Return, exactly and in full, the lines of the records below starting at the one with "ATOM 150 C C" and ending at the one with "ATOM 172 C C", and no other lines.

** Extracted data entries **
·····
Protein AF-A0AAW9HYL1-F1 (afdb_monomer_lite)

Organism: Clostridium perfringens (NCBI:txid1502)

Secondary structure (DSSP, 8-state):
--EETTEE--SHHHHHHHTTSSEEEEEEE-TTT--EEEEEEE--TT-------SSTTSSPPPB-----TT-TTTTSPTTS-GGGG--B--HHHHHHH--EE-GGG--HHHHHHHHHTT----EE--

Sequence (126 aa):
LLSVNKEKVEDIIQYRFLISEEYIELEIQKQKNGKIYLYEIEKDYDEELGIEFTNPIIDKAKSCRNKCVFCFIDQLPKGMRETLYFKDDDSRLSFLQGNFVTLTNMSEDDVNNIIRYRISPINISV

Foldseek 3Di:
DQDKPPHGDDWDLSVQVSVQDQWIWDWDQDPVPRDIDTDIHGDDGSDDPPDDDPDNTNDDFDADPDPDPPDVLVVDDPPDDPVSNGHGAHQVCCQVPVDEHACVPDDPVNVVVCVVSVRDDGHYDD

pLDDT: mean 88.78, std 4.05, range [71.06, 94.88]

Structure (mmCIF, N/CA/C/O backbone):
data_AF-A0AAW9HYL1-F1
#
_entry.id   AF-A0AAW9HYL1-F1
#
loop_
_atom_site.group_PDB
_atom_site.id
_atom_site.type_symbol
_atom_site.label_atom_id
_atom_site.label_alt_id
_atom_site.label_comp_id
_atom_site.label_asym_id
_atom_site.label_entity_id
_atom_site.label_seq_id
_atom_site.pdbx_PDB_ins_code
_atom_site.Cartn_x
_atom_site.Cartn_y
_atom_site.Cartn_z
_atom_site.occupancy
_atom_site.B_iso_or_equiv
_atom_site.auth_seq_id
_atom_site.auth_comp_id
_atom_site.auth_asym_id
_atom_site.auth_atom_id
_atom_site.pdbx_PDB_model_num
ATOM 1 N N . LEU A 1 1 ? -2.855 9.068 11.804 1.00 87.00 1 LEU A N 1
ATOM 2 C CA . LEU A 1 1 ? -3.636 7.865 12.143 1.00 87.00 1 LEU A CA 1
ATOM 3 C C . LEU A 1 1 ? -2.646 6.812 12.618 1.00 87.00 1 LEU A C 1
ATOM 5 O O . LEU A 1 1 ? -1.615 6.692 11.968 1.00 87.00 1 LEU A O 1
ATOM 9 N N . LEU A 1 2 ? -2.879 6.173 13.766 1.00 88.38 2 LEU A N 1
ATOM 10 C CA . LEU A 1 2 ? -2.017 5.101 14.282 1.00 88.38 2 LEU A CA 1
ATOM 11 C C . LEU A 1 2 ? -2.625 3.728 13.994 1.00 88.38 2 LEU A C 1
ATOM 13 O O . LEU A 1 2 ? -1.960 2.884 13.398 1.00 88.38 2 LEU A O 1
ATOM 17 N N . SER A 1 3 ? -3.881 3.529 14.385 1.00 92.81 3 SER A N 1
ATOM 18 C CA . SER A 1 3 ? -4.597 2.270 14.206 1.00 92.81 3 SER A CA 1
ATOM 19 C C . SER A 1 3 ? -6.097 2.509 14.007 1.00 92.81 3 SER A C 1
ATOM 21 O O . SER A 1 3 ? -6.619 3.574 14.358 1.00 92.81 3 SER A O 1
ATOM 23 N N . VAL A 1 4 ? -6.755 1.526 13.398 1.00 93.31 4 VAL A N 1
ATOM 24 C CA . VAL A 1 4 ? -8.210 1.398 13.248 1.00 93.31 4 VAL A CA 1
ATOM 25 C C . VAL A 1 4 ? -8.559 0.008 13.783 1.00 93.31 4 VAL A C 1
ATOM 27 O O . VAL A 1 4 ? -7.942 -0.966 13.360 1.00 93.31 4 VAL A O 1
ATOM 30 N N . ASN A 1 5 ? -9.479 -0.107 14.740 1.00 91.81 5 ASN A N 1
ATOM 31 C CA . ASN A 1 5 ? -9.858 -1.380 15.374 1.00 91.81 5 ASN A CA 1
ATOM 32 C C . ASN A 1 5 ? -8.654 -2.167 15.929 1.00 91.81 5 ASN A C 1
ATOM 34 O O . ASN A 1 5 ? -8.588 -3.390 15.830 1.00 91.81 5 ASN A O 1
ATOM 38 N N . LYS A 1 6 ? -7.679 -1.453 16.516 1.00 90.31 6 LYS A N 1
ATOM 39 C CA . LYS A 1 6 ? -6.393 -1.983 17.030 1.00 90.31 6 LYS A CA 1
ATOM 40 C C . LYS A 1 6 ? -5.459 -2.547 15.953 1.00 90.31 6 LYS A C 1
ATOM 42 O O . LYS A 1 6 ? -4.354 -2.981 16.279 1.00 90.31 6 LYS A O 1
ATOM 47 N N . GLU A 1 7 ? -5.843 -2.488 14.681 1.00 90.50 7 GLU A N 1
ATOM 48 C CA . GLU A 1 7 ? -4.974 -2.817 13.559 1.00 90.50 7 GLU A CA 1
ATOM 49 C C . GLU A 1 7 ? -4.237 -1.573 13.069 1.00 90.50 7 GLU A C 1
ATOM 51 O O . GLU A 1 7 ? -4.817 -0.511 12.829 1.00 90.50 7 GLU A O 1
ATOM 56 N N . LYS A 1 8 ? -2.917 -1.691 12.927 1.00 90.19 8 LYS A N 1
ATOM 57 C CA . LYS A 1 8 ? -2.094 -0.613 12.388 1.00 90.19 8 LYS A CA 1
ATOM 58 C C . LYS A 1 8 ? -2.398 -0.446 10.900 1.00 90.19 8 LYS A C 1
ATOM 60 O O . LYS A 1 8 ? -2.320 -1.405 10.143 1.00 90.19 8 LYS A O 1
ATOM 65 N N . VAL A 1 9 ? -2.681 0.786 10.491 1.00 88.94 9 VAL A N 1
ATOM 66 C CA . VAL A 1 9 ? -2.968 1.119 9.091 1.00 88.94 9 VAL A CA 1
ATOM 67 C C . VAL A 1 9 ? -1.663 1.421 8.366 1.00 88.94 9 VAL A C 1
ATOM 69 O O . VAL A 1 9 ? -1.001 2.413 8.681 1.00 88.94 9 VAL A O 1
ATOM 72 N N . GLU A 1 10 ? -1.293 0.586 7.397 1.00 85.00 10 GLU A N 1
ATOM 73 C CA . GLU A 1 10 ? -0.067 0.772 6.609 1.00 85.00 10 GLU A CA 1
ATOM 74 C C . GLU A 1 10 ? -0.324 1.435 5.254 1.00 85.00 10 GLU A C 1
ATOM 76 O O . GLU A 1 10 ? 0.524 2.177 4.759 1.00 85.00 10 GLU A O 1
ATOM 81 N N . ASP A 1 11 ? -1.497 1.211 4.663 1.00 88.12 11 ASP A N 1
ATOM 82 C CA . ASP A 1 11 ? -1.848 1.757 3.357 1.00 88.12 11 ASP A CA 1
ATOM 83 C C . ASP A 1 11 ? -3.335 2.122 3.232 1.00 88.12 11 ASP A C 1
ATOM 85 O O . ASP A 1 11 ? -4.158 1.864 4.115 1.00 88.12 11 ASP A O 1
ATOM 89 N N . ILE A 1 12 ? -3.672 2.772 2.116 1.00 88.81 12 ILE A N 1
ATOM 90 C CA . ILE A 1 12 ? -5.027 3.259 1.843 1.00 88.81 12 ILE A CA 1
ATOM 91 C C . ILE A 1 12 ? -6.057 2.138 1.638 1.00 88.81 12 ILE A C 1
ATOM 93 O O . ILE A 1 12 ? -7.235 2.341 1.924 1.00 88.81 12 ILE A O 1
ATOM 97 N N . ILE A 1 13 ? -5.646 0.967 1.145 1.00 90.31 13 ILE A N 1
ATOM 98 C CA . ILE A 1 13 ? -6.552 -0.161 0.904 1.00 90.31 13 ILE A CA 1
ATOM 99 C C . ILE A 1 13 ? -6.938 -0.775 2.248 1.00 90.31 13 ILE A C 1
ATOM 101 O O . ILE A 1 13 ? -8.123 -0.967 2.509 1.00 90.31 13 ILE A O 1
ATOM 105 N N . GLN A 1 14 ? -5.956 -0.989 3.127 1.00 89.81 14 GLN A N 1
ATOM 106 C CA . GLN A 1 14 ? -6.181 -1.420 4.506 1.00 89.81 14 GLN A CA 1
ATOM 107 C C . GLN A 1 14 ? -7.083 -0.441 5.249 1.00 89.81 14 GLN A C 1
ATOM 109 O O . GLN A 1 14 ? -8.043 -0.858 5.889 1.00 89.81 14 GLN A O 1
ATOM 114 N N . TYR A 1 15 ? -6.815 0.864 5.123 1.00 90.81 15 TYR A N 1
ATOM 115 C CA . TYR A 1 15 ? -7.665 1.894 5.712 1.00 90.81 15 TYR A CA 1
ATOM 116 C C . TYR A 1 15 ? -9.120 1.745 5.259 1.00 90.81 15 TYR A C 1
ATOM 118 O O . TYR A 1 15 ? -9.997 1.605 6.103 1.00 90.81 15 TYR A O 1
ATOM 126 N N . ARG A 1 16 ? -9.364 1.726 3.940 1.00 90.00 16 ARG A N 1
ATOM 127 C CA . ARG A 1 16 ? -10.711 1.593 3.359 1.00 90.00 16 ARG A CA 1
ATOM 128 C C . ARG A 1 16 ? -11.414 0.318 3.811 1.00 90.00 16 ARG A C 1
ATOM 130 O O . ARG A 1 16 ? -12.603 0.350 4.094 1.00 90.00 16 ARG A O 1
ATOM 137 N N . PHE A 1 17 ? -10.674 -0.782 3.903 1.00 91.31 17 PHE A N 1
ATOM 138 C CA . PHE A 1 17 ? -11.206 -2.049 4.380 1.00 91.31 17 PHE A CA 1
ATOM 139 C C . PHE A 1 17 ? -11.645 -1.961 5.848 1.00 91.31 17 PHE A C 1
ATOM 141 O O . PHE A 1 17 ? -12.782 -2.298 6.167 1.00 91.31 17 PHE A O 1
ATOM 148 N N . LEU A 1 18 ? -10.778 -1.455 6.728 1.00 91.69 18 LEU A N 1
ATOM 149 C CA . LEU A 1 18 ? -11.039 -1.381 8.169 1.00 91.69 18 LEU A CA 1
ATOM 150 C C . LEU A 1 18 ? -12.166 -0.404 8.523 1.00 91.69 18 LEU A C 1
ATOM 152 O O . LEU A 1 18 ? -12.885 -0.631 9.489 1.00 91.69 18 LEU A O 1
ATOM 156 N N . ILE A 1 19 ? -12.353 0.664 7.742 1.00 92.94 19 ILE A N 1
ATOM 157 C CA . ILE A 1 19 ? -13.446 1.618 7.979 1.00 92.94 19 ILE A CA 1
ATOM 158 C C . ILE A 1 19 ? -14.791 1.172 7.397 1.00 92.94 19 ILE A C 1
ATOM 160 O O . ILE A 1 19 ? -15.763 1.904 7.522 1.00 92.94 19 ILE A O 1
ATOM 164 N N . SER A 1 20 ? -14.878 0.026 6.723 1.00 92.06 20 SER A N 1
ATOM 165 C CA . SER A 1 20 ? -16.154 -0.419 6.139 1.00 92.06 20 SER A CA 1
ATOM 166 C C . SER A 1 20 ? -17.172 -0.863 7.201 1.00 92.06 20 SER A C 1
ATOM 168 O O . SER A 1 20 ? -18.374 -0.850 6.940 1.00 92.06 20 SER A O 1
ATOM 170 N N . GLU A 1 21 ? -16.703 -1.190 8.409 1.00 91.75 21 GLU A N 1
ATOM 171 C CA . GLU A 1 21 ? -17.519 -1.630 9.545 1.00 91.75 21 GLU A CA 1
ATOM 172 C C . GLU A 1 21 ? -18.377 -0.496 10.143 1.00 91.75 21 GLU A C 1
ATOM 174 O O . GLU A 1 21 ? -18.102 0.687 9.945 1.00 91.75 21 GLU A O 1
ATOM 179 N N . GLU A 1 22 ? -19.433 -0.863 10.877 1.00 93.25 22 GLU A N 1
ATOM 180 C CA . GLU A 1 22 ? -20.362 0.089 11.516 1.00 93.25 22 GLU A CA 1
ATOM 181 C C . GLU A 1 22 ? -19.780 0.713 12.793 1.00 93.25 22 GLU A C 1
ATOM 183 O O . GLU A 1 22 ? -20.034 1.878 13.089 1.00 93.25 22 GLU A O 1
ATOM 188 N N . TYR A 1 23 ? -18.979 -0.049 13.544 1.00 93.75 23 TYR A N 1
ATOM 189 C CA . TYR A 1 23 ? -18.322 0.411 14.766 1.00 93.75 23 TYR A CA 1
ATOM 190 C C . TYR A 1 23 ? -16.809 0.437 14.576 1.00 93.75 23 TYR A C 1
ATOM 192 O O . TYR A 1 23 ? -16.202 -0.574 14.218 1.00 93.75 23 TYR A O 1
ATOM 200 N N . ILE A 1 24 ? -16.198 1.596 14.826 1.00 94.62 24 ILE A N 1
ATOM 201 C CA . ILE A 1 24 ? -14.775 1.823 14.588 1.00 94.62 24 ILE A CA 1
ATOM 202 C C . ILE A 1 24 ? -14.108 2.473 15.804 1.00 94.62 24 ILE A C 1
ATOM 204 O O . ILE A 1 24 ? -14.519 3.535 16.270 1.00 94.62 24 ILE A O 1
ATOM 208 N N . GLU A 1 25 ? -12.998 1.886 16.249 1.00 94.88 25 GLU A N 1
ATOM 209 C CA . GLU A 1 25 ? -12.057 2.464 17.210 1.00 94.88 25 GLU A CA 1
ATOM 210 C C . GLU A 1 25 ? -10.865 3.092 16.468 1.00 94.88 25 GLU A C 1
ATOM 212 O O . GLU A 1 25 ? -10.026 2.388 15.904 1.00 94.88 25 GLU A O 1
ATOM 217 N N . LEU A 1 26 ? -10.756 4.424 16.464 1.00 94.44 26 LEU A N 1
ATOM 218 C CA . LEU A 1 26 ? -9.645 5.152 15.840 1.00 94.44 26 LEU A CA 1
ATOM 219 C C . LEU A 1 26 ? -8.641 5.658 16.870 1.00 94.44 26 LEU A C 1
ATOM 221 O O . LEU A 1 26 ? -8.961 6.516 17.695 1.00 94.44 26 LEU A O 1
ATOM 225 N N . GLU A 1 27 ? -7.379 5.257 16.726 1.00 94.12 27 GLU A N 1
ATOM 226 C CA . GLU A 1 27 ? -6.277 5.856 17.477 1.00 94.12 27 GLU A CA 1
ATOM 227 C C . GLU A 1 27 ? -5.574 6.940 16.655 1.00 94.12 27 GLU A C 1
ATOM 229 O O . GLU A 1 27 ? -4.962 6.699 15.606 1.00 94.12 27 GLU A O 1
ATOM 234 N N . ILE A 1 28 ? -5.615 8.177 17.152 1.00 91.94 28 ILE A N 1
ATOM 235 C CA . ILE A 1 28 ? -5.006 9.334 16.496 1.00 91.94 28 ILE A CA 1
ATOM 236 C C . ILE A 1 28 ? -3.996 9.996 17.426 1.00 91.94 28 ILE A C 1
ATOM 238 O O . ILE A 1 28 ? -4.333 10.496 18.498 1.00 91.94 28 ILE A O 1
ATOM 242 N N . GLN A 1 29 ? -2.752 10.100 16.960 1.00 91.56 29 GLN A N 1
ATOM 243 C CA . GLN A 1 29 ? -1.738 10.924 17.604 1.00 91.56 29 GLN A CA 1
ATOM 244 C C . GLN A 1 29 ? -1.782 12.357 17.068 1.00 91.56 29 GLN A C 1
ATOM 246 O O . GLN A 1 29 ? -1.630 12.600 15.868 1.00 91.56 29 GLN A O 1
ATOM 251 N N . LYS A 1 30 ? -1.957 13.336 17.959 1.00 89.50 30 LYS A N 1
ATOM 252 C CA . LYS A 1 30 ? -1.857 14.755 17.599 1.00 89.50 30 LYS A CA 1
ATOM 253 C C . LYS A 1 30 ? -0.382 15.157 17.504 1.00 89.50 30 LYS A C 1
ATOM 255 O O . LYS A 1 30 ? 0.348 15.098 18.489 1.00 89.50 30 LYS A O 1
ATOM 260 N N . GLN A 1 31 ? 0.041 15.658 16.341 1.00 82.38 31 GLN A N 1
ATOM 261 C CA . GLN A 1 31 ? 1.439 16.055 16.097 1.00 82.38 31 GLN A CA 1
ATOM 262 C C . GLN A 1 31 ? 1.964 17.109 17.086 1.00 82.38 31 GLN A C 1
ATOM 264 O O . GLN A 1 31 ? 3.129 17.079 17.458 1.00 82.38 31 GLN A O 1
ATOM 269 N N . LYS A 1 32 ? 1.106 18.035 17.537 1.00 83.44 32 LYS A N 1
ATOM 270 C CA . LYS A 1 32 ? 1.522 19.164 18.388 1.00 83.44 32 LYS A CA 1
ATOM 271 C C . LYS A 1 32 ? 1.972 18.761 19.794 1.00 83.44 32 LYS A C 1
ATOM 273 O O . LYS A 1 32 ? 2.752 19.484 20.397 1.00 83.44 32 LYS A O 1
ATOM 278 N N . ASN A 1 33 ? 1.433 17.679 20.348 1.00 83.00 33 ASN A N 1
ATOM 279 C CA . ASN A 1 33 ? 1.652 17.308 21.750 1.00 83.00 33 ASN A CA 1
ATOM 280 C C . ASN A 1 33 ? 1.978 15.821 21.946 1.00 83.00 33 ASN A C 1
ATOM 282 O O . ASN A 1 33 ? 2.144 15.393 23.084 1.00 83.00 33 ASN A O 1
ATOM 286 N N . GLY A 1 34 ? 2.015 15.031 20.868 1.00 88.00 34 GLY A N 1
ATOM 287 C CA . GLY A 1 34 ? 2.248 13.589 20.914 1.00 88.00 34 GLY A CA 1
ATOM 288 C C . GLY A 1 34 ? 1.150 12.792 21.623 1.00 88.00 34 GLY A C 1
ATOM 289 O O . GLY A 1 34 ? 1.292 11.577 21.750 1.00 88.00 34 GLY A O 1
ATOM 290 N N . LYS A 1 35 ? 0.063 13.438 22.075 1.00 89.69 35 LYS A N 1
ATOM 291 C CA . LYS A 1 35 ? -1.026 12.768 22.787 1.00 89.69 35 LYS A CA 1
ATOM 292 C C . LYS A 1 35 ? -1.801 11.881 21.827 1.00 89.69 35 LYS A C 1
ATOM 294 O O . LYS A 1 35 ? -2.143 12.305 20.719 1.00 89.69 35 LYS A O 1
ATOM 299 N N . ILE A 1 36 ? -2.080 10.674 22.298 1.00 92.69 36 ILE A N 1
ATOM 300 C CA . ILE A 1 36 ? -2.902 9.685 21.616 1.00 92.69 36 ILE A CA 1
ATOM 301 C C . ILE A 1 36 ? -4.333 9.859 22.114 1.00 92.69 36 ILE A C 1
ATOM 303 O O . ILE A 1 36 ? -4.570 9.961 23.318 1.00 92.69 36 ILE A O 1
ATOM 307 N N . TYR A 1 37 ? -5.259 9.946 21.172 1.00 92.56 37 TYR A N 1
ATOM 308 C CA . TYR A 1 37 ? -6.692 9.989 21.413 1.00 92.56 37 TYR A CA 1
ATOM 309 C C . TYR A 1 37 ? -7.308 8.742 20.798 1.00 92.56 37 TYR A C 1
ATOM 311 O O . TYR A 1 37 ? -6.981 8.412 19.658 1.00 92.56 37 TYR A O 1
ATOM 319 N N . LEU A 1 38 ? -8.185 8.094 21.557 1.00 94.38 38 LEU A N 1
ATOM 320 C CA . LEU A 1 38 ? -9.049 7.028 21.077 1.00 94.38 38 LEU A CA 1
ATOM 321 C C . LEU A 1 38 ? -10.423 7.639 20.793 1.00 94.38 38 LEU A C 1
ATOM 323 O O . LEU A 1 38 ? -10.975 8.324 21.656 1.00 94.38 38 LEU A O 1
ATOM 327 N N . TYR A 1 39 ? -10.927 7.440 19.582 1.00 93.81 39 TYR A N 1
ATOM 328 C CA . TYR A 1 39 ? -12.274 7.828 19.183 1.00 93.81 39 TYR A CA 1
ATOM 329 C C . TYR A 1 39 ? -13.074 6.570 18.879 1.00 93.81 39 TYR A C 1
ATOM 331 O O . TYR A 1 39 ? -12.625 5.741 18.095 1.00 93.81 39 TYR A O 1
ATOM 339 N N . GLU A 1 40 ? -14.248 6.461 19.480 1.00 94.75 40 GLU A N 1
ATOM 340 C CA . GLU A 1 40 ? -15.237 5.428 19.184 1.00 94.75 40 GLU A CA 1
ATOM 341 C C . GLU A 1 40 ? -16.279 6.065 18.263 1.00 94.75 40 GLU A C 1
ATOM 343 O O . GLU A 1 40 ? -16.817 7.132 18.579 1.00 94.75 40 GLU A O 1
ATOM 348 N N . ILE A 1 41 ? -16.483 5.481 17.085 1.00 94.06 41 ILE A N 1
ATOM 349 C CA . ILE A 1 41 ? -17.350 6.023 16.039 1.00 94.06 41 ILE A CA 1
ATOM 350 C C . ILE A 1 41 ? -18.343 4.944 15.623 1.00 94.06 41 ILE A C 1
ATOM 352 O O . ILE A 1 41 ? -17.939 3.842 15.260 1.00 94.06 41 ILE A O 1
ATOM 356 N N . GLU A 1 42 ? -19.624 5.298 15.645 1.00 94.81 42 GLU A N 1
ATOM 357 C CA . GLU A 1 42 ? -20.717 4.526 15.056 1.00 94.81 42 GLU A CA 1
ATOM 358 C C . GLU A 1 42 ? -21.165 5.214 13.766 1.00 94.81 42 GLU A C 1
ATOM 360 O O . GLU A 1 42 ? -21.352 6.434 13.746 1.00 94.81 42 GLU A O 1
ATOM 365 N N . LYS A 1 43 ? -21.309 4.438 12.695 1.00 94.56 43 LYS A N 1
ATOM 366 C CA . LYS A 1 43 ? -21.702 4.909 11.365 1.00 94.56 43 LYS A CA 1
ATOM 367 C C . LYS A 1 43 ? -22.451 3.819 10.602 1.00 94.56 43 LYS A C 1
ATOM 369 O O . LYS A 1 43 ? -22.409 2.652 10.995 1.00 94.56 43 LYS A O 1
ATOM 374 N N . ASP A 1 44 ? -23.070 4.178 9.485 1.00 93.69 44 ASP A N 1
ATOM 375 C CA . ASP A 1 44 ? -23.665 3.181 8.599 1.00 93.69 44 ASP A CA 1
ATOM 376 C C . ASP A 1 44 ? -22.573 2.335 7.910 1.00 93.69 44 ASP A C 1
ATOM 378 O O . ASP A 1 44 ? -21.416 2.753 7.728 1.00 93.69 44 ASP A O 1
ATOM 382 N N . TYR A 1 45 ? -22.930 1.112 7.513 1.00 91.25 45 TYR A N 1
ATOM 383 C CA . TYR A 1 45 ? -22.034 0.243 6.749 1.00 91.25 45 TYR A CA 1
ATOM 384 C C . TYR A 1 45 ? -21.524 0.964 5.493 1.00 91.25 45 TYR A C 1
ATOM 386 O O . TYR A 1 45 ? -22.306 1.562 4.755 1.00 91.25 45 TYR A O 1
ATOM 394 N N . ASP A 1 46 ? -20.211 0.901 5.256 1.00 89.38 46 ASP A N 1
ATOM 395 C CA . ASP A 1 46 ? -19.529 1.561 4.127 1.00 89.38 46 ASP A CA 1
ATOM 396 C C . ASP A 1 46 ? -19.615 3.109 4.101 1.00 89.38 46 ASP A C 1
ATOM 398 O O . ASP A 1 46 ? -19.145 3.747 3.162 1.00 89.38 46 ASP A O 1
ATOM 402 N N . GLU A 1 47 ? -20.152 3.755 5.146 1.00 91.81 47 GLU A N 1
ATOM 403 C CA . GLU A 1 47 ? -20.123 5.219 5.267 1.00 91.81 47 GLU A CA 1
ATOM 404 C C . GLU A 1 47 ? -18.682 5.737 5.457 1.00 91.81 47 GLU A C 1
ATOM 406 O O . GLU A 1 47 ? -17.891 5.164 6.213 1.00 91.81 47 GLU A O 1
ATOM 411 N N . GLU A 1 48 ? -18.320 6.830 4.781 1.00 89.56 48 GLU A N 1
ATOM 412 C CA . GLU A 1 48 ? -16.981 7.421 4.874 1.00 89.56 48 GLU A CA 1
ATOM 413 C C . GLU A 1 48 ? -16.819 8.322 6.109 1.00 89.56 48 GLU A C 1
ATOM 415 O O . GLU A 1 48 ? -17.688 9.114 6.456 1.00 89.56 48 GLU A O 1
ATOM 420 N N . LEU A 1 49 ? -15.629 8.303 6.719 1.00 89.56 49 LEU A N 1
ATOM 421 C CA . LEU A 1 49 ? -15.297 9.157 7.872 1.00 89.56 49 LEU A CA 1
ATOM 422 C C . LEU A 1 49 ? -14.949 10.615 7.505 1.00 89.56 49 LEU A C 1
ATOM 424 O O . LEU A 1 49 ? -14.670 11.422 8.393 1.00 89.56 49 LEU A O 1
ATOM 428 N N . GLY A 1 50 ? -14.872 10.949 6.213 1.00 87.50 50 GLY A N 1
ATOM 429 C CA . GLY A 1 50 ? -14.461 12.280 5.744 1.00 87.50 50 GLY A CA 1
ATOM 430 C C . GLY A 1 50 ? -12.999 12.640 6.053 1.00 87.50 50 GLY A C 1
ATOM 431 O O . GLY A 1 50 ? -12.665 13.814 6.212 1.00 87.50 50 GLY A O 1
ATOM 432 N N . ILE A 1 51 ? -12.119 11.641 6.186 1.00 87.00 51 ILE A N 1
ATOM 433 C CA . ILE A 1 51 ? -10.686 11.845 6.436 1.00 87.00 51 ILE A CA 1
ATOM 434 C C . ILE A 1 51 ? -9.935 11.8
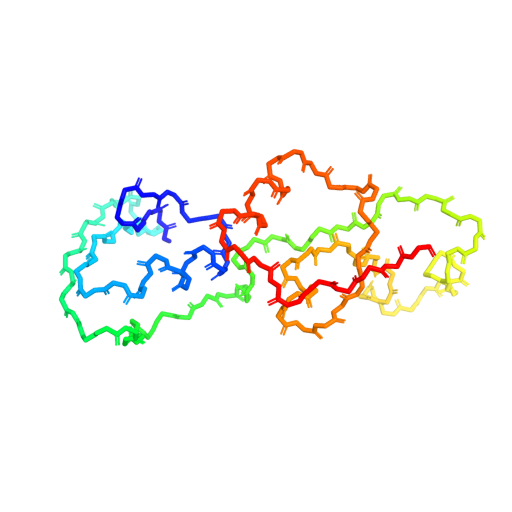93 5.106 1.00 87.00 51 ILE A C 1
ATOM 436 O O . ILE A 1 51 ? -9.952 10.935 4.337 1.00 87.00 51 ILE A O 1
ATOM 440 N N . GLU A 1 52 ? -9.188 12.972 4.884 1.00 85.75 52 GLU A N 1
ATOM 441 C CA . GLU A 1 52 ? -8.279 13.099 3.746 1.00 85.75 52 GLU A CA 1
ATOM 442 C C . GLU A 1 52 ? -6.815 12.974 4.185 1.00 85.75 52 GLU A C 1
ATOM 444 O O . GLU A 1 52 ? -6.370 13.583 5.164 1.00 85.75 52 GLU A O 1
ATOM 449 N N . PHE A 1 53 ? -6.041 12.193 3.432 1.00 86.00 53 PHE A N 1
ATOM 450 C CA . PHE A 1 53 ? -4.604 12.041 3.637 1.00 86.00 53 PHE A CA 1
ATOM 451 C C . PHE A 1 53 ? -3.831 12.930 2.665 1.00 86.00 53 PHE A C 1
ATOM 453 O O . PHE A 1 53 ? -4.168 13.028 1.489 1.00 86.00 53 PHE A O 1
·····
** WRITTEN SOLUTION **
ATOM 150 C C . LEU A 1 18 ? -12.166 -0.404 8.523 1.00 91.69 18 LEU A C 1
ATOM 152 O O . LEU A 1 18 ? -12.885 -0.631 9.489 1.00 91.69 18 LEU A O 1
ATOM 156 N N . ILE A 1 19 ? -12.353 0.664 7.742 1.00 92.94 19 ILE A N 1
ATOM 157 C CA . ILE A 1 19 ? -13.446 1.618 7.979 1.00 92.94 19 ILE A CA 1
ATOM 158 C C . ILE A 1 19 ? -14.791 1.172 7.397 1.00 92.94 19 ILE A C 1
ATOM 160 O O . ILE A 1 19 ? -15.763 1.904 7.522 1.00 92.94 19 ILE A O 1
ATOM 164 N N . SER A 1 20 ? -14.878 0.026 6.723 1.00 92.06 20 SER A N 1
ATOM 165 C CA . SER A 1 20 ? -16.154 -0.419 6.139 1.00 92.06 20 SER A CA 1
ATOM 166 C C . SER A 1 20 ? -17.172 -0.863 7.201 1.00 92.06 20 SER A C 1
ATOM 168 O O . SER A 1 20 ? -18.374 -0.850 6.940 1.00 92.06 20 SER A O 1
ATOM 170 N N . GLU A 1 21 ? -16.703 -1.190 8.409 1.00 91.75 21 GLU A N 1
ATOM 171 C CA . GLU A 1 21 ? -17.519 -1.630 9.545 1.00 91.75 21 GLU A CA 1
ATOM 172 C C . GLU A 1 21 ? -18.377 -0.496 10.143 1.00 91.75 21 GLU A C 1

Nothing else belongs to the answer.